■ **ABOUT THIS TASK**:
For this exercise, output the entries below exactly from the line that holds "ATOM 59 C C" to the line that holds "ATOM 94 O O", both ends included. No pictures belong in the copy.

[Records from a data collection]
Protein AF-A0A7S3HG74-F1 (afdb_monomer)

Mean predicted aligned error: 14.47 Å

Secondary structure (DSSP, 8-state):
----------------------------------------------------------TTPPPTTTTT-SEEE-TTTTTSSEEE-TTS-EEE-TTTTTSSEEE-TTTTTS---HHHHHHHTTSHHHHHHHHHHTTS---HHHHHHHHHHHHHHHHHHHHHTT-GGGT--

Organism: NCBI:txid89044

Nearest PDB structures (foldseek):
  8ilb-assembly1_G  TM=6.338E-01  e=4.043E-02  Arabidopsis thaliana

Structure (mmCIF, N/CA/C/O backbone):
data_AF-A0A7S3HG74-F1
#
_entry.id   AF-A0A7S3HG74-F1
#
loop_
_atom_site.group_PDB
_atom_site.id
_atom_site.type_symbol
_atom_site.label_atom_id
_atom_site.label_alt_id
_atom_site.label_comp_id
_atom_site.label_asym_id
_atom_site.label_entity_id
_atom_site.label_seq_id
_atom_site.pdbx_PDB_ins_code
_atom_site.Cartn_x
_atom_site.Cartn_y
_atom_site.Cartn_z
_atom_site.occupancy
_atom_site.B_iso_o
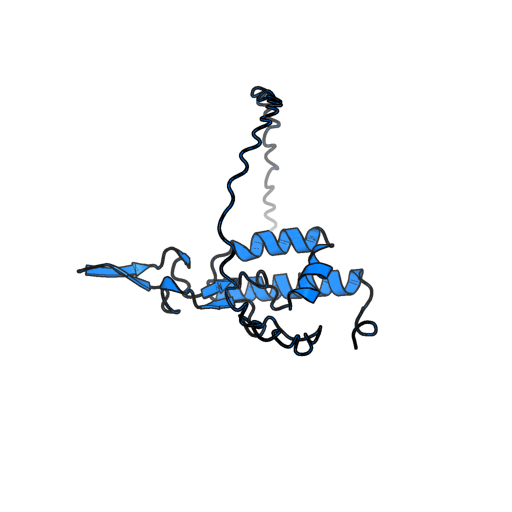r_equiv
_atom_site.auth_seq_id
_atom_site.auth_comp_id
_atom_site.auth_asym_id
_atom_site.auth_atom_id
_atom_site.pdbx_PDB_model_num
ATOM 1 N N . GLY A 1 1 ? 37.101 -3.612 24.420 1.00 49.59 1 GLY A N 1
ATOM 2 C CA . GLY A 1 1 ? 37.363 -2.168 24.288 1.00 49.59 1 GLY A CA 1
ATOM 3 C C . GLY A 1 1 ? 36.110 -1.503 23.774 1.00 49.59 1 GLY A C 1
ATOM 4 O O . GLY A 1 1 ? 35.586 -1.954 22.767 1.00 49.59 1 GLY A O 1
ATOM 5 N N . LYS A 1 2 ? 35.589 -0.524 24.516 1.00 48.22 2 LYS A N 1
ATOM 6 C CA . LYS A 1 2 ? 34.420 0.288 24.158 1.00 48.22 2 LYS A CA 1
ATOM 7 C C . LYS A 1 2 ? 34.845 1.352 23.141 1.00 48.22 2 LYS A C 1
ATOM 9 O O . LYS A 1 2 ? 35.837 2.028 23.385 1.00 48.22 2 LYS A O 1
ATOM 14 N N . ALA A 1 3 ? 34.076 1.529 22.072 1.00 55.16 3 ALA A N 1
ATOM 15 C CA . ALA A 1 3 ? 34.093 2.741 21.261 1.00 55.16 3 ALA A CA 1
ATOM 16 C C . ALA A 1 3 ? 32.654 3.269 21.215 1.00 55.16 3 ALA A C 1
ATOM 18 O O . ALA A 1 3 ? 31.821 2.783 20.453 1.00 55.16 3 ALA A O 1
ATOM 19 N N . SER A 1 4 ? 32.353 4.192 22.130 1.00 54.09 4 SER A N 1
ATOM 20 C CA . SER A 1 4 ? 31.158 5.028 22.080 1.00 54.09 4 SER A CA 1
ATOM 21 C C . SER A 1 4 ? 31.360 6.055 20.972 1.00 54.09 4 SER A C 1
ATOM 23 O O . SER A 1 4 ? 32.306 6.835 21.033 1.00 54.09 4 SER A O 1
ATOM 25 N N . SER A 1 5 ? 30.487 6.060 19.970 1.00 61.31 5 SER A N 1
ATOM 26 C CA . SER A 1 5 ? 30.388 7.163 19.017 1.00 61.31 5 SER A CA 1
ATOM 27 C C . SER A 1 5 ? 29.190 8.016 19.409 1.00 61.31 5 SER A C 1
ATOM 29 O O . SER A 1 5 ? 28.040 7.642 19.190 1.00 61.31 5 SER A O 1
ATOM 31 N N . GLU A 1 6 ? 29.486 9.144 20.046 1.00 59.16 6 GLU A N 1
ATOM 32 C CA . GLU A 1 6 ? 28.558 10.244 20.280 1.00 59.16 6 GLU A CA 1
ATOM 33 C C . GLU A 1 6 ? 28.170 10.849 18.924 1.00 59.16 6 GLU A C 1
ATOM 35 O O . GLU A 1 6 ? 28.968 11.521 18.275 1.00 59.16 6 GLU A O 1
ATOM 40 N N . ALA A 1 7 ? 26.948 10.577 18.465 1.00 62.59 7 ALA A N 1
ATOM 41 C CA . ALA A 1 7 ? 26.348 11.295 17.349 1.00 62.59 7 ALA A CA 1
ATOM 42 C C . ALA A 1 7 ? 25.581 12.492 17.917 1.00 62.59 7 ALA A C 1
ATOM 44 O O . ALA A 1 7 ? 24.536 12.356 18.555 1.00 62.59 7 ALA A O 1
ATOM 45 N N . SER A 1 8 ? 26.166 13.664 17.715 1.00 60.88 8 SER A N 1
ATOM 46 C CA . SER A 
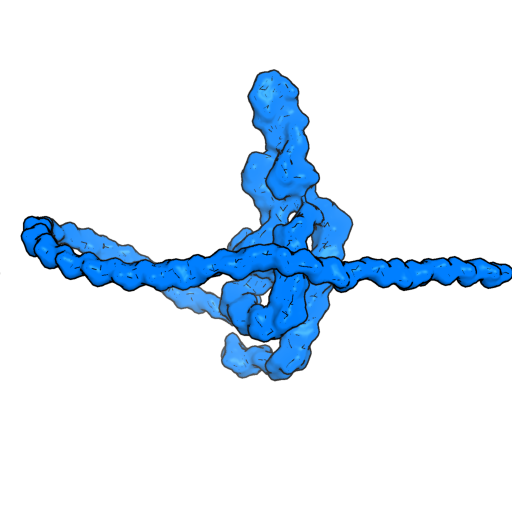1 8 ? 25.663 14.974 18.089 1.00 60.88 8 SER A CA 1
ATOM 47 C C . SER A 1 8 ? 24.304 15.271 17.447 1.00 60.88 8 SER A C 1
ATOM 49 O O . SER A 1 8 ? 24.116 15.196 16.233 1.00 60.88 8 SER A O 1
ATOM 51 N N . CYS A 1 9 ? 23.343 15.654 18.289 1.00 56.34 9 CYS A N 1
ATOM 52 C CA . CYS A 1 9 ? 22.054 16.195 17.883 1.00 56.34 9 CYS A CA 1
ATOM 53 C C . CYS A 1 9 ? 22.260 17.551 17.192 1.00 56.34 9 CYS A C 1
ATOM 55 O O . CYS A 1 9 ? 22.426 18.580 17.847 1.00 56.34 9 CYS A O 1
ATOM 57 N N . GLY A 1 10 ? 22.248 17.548 15.860 1.00 56.47 10 GLY A N 1
ATOM 58 C CA . GLY A 1 10 ? 22.199 18.756 15.046 1.00 56.47 10 GLY A CA 1
ATOM 59 C C . GLY A 1 10 ? 20.849 19.449 15.201 1.00 56.47 10 GLY A C 1
ATOM 60 O O . GLY A 1 10 ? 19.832 18.987 14.687 1.00 56.47 10 GLY A O 1
ATOM 61 N N . VAL A 1 11 ? 20.849 20.564 15.927 1.00 57.56 11 VAL A N 1
ATOM 62 C CA . VAL A 1 11 ? 19.744 21.516 15.999 1.00 57.56 11 VAL A CA 1
ATOM 63 C C . VAL A 1 11 ? 19.530 22.119 14.602 1.00 57.56 11 VAL A C 1
ATOM 65 O O . VAL A 1 11 ? 20.346 22.891 14.105 1.00 57.56 11 VAL A O 1
ATOM 68 N N . 
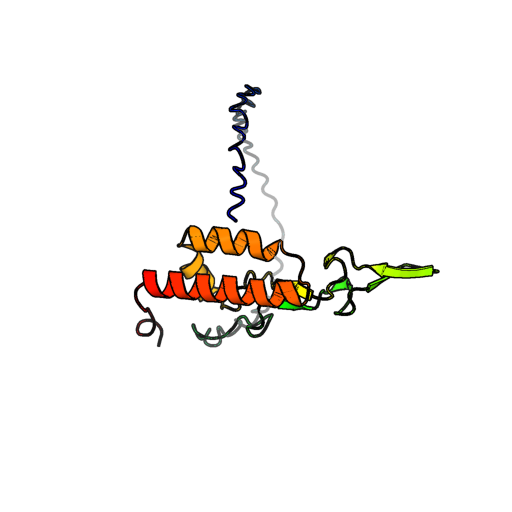CYS A 1 12 ? 18.447 21.749 13.921 1.00 62.50 12 CYS A N 1
ATOM 69 C CA . CYS A 1 12 ? 18.067 22.382 12.659 1.00 62.50 12 CYS A CA 1
ATOM 70 C C . CYS A 1 12 ? 16.951 23.394 12.911 1.00 62.50 12 CYS A C 1
ATOM 72 O O . CYS A 1 12 ? 15.769 23.068 12.894 1.00 62.50 12 CYS A O 1
ATOM 74 N N . GLY A 1 13 ? 17.390 24.624 13.183 1.00 52.81 13 GLY A N 1
ATOM 75 C CA . GLY A 1 13 ? 16.806 25.871 12.693 1.00 52.81 13 GLY A CA 1
ATOM 76 C C . GLY A 1 13 ? 15.285 25.984 12.662 1.00 52.81 13 GLY A C 1
ATOM 77 O O . GLY A 1 13 ? 14.648 25.701 11.650 1.00 52.81 13 GLY A O 1
ATOM 78 N N . LEU A 1 14 ? 14.741 26.592 13.716 1.00 52.44 14 LEU A N 1
ATOM 79 C CA . LEU A 1 14 ? 13.552 27.441 13.648 1.00 52.44 14 LEU A CA 1
ATOM 80 C C . LEU A 1 14 ? 13.860 28.661 12.759 1.00 52.44 14 LEU A C 1
ATOM 82 O O . LEU A 1 14 ? 14.126 29.760 13.236 1.00 52.44 14 LEU A O 1
ATOM 86 N N . GLY A 1 15 ? 13.876 28.444 11.446 1.00 50.34 15 GLY A N 1
ATOM 87 C CA . GLY A 1 15 ? 13.916 29.496 10.439 1.00 50.34 15 GLY A CA 1
ATOM 88 C C . GLY A 1 15 ? 12.506 30.005 10.185 1.00 50.34 15 GLY A C 1
ATOM 89 O O . GLY A 1 15 ? 11.799 29.491 9.320 1.00 50.34 15 GLY A O 1
ATOM 90 N N . ALA A 1 16 ? 12.095 31.003 10.963 1.00 54.19 16 ALA A N 1
ATOM 91 C CA . ALA A 1 16 ? 10.907 31.802 10.714 1.00 54.19 16 ALA A CA 1
ATOM 92 C C . ALA A 1 16 ? 11.069 32.570 9.391 1.00 54.19 16 ALA A C 1
ATOM 94 O O . ALA A 1 16 ? 11.565 33.693 9.364 1.00 54.19 16 ALA A O 1
ATOM 95 N N . VAL A 1 17 ? 10.648 31.968 8.279 1.00 54.56 17 VAL A N 1
ATOM 96 C CA . VAL A 1 17 ? 10.392 32.708 7.040 1.00 54.56 17 VAL A CA 1
ATOM 97 C C . VAL A 1 17 ? 8.962 33.231 7.082 1.00 54.56 17 VAL A C 1
ATOM 99 O O . VAL A 1 17 ? 7.996 32.546 6.751 1.00 54.56 17 VAL A O 1
ATOM 102 N N . ALA A 1 18 ? 8.844 34.473 7.546 1.00 55.69 18 ALA A N 1
ATOM 103 C CA . ALA A 1 18 ? 7.673 35.311 7.366 1.00 55.69 18 ALA A CA 1
ATOM 104 C C . ALA A 1 18 ? 7.480 35.572 5.860 1.00 55.69 18 ALA A C 1
ATOM 106 O O . ALA A 1 18 ? 8.071 36.484 5.289 1.00 55.69 18 ALA A O 1
ATOM 107 N N . GLY A 1 19 ? 6.689 34.719 5.208 1.00 51.28 19 GLY A N 1
ATOM 108 C CA . GLY A 1 19 ? 6.197 34.905 3.844 1.00 51.28 19 GLY A CA 1
ATOM 109 C C . GLY A 1 19 ? 4.746 35.402 3.857 1.00 51.28 19 GLY A C 1
ATOM 110 O O . GLY A 1 19 ? 3.986 35.017 4.748 1.00 51.28 19 GLY A O 1
ATOM 111 N N . PRO A 1 20 ? 4.350 36.275 2.916 1.00 49.84 20 PRO A N 1
ATOM 112 C CA . PRO A 1 20 ? 3.144 37.085 3.025 1.00 49.84 20 PRO A CA 1
ATOM 113 C C . PRO A 1 20 ? 1.861 36.253 3.037 1.00 49.84 20 PRO A C 1
ATOM 115 O O . PRO A 1 20 ? 1.633 35.381 2.199 1.00 49.84 20 PRO A O 1
ATOM 118 N N . VAL A 1 21 ? 0.998 36.603 3.991 1.00 50.59 21 VAL A N 1
ATOM 119 C CA . VAL A 1 21 ? -0.413 36.231 4.084 1.00 50.59 21 VAL A CA 1
ATOM 120 C C . VAL A 1 21 ? -1.079 36.510 2.735 1.00 50.59 21 VAL A C 1
ATOM 122 O O . VAL A 1 21 ? -1.394 37.656 2.415 1.00 50.59 21 VAL A O 1
ATOM 125 N N . LEU A 1 22 ? -1.292 35.466 1.928 1.00 52.31 22 LEU A N 1
ATOM 126 C CA . LEU A 1 22 ? -2.117 35.565 0.730 1.00 52.31 22 LEU A CA 1
ATOM 127 C C . LEU A 1 22 ? -3.565 35.787 1.165 1.00 52.31 22 LEU A C 1
ATOM 129 O O . LEU A 1 22 ? -4.311 34.893 1.561 1.00 52.31 22 LEU A O 1
ATOM 133 N N . GLN A 1 23 ? -3.880 37.070 1.129 1.00 50.44 23 GLN A N 1
ATOM 134 C CA . GLN A 1 23 ? -5.145 37.744 1.276 1.00 50.44 23 GLN A CA 1
ATOM 135 C C . GLN A 1 23 ? -6.306 36.920 0.709 1.00 50.44 23 GLN A C 1
ATOM 137 O O . GLN A 1 23 ? -6.494 36.763 -0.498 1.00 50.44 23 GLN A O 1
ATOM 142 N N . ARG A 1 24 ? -7.109 36.426 1.646 1.00 49.69 24 ARG A N 1
ATOM 143 C CA . ARG A 1 24 ? -8.436 35.845 1.477 1.00 49.69 24 ARG A CA 1
ATOM 144 C C . ARG A 1 24 ? -9.341 36.866 0.773 1.00 49.69 24 ARG A C 1
ATOM 146 O O . ARG A 1 24 ? -10.031 37.640 1.427 1.00 49.69 24 ARG A O 1
ATOM 153 N N . ARG A 1 25 ? -9.325 36.906 -0.562 1.00 50.94 25 ARG A N 1
ATOM 154 C CA . ARG A 1 25 ? -10.326 37.641 -1.344 1.00 50.94 25 ARG A CA 1
ATOM 155 C C . ARG A 1 25 ? -11.619 36.837 -1.353 1.00 50.94 25 A
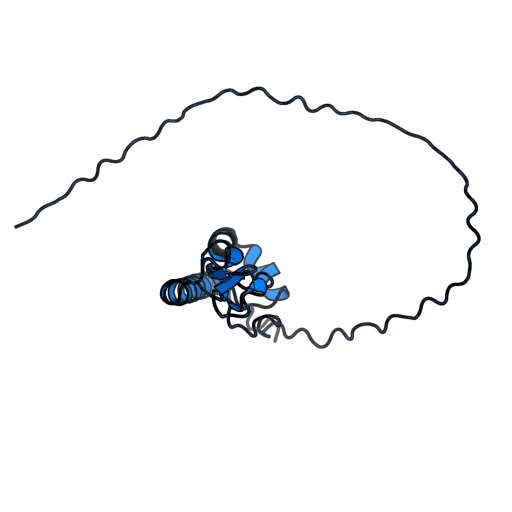RG A C 1
ATOM 157 O O . ARG A 1 25 ? -11.843 35.959 -2.176 1.00 50.94 25 ARG A O 1
ATOM 164 N N . SER A 1 26 ? -12.453 37.157 -0.372 1.00 55.88 26 SER A N 1
ATOM 165 C CA . SER A 1 26 ? -13.898 37.021 -0.445 1.00 55.88 26 SER A CA 1
ATOM 166 C C . SER A 1 26 ? -14.408 37.809 -1.653 1.00 55.88 26 SER A C 1
ATOM 168 O O . SER A 1 26 ? -14.498 39.036 -1.611 1.00 55.88 26 SER A O 1
ATOM 170 N N . SER A 1 27 ? -14.731 37.107 -2.731 1.00 49.66 27 SER A N 1
ATOM 171 C CA . SER A 1 27 ? -15.503 37.658 -3.841 1.00 49.66 27 SER A CA 1
ATOM 172 C C . SER A 1 27 ? -16.870 36.998 -3.820 1.00 49.66 27 SER A C 1
ATOM 174 O O . SER A 1 27 ? -17.116 35.986 -4.468 1.00 49.66 27 SER A O 1
ATOM 176 N N . SER A 1 28 ? -17.747 37.579 -3.006 1.00 54.50 28 SER A N 1
ATOM 177 C CA . SER A 1 28 ? -19.188 37.411 -3.114 1.00 54.50 28 SER A CA 1
ATOM 178 C C . SER A 1 28 ? -19.620 38.007 -4.453 1.00 54.50 28 SER A C 1
ATOM 180 O O . SER A 1 28 ? -19.749 39.220 -4.577 1.00 54.50 28 SER A O 1
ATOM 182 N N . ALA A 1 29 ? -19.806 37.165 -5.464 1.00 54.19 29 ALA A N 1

■ **THE COMPLETED TASK**:
ATOM 59 C C . GLY A 1 10 ? 20.849 19.449 15.201 1.00 56.47 10 GLY A C 1
ATOM 60 O O . GLY A 1 10 ? 19.832 18.987 14.687 1.00 56.47 10 GLY A O 1
ATOM 61 N N . VAL A 1 11 ? 20.849 20.564 15.927 1.00 57.56 11 VAL A N 1
ATOM 62 C CA . VAL A 1 11 ? 19.744 21.516 15.999 1.00 57.56 11 VAL A CA 1
ATOM 63 C C . VAL A 1 11 ? 19.530 22.119 14.602 1.00 57.56 11 VAL A C 1
ATOM 65 O O . VAL A 1 11 ? 20.346 22.891 14.105 1.00 57.56 11 VAL A O 1
ATOM 68 N N . 
CYS A 1 12 ? 18.447 21.749 13.921 1.00 62.50 12 CYS A N 1
ATOM 69 C CA . CYS A 1 12 ? 18.067 22.382 12.659 1.00 62.50 12 CYS A CA 1
ATOM 70 C C . CYS A 1 12 ? 16.951 23.394 12.911 1.00 62.50 12 CYS A C 1
ATOM 72 O O . CYS A 1 12 ? 15.769 23.068 12.894 1.00 62.50 12 CYS A O 1
ATOM 74 N N . GLY A 1 13 ? 17.390 24.624 13.183 1.00 52.81 13 GLY A N 1
ATOM 75 C CA . GLY A 1 13 ? 16.806 25.871 12.693 1.00 52.81 13 GLY A CA 1
ATOM 76 C C . GLY A 1 13 ? 15.285 25.984 12.662 1.00 52.81 13 GLY A C 1
ATOM 77 O O . GLY A 1 13 ? 14.648 25.701 11.650 1.00 52.81 13 GLY A O 1
ATOM 78 N N . LEU A 1 14 ? 14.741 26.592 13.716 1.00 52.44 14 LEU A N 1
ATOM 79 C CA . LEU A 1 14 ? 13.552 27.441 13.648 1.00 52.44 14 LEU A CA 1
ATOM 80 C C . LEU A 1 14 ? 13.860 28.661 12.759 1.00 52.44 14 LEU A C 1
ATOM 82 O O . LEU A 1 14 ? 14.126 29.760 13.236 1.00 52.44 14 LEU A O 1
ATOM 86 N N . GLY A 1 15 ? 13.876 28.444 11.446 1.00 50.34 15 GLY A N 1
ATOM 87 C CA . GLY A 1 15 ? 13.916 29.496 10.439 1.00 50.34 15 GLY A CA 1
ATOM 88 C C . GLY A 1 15 ? 12.506 30.005 10.185 1.00 50.34 15 GLY A C 1
ATOM 89 O O . GLY A 1 15 ? 11.799 29.491 9.320 1.00 50.34 15 GLY A O 1
ATOM 90 N N . ALA A 1 16 ? 12.095 31.003 10.963 1.00 54.19 16 ALA A N 1
ATOM 91 C CA . ALA A 1 16 ? 10.907 31.802 10.714 1.00 54.19 16 ALA A CA 1
ATOM 92 C C . ALA A 1 16 ? 11.069 32.570 9.391 1.00 54.19 16 ALA A C 1
ATOM 94 O O . ALA A 1 16 ? 11.565 33.693 9.364 1.00 54.19 16 ALA A O 1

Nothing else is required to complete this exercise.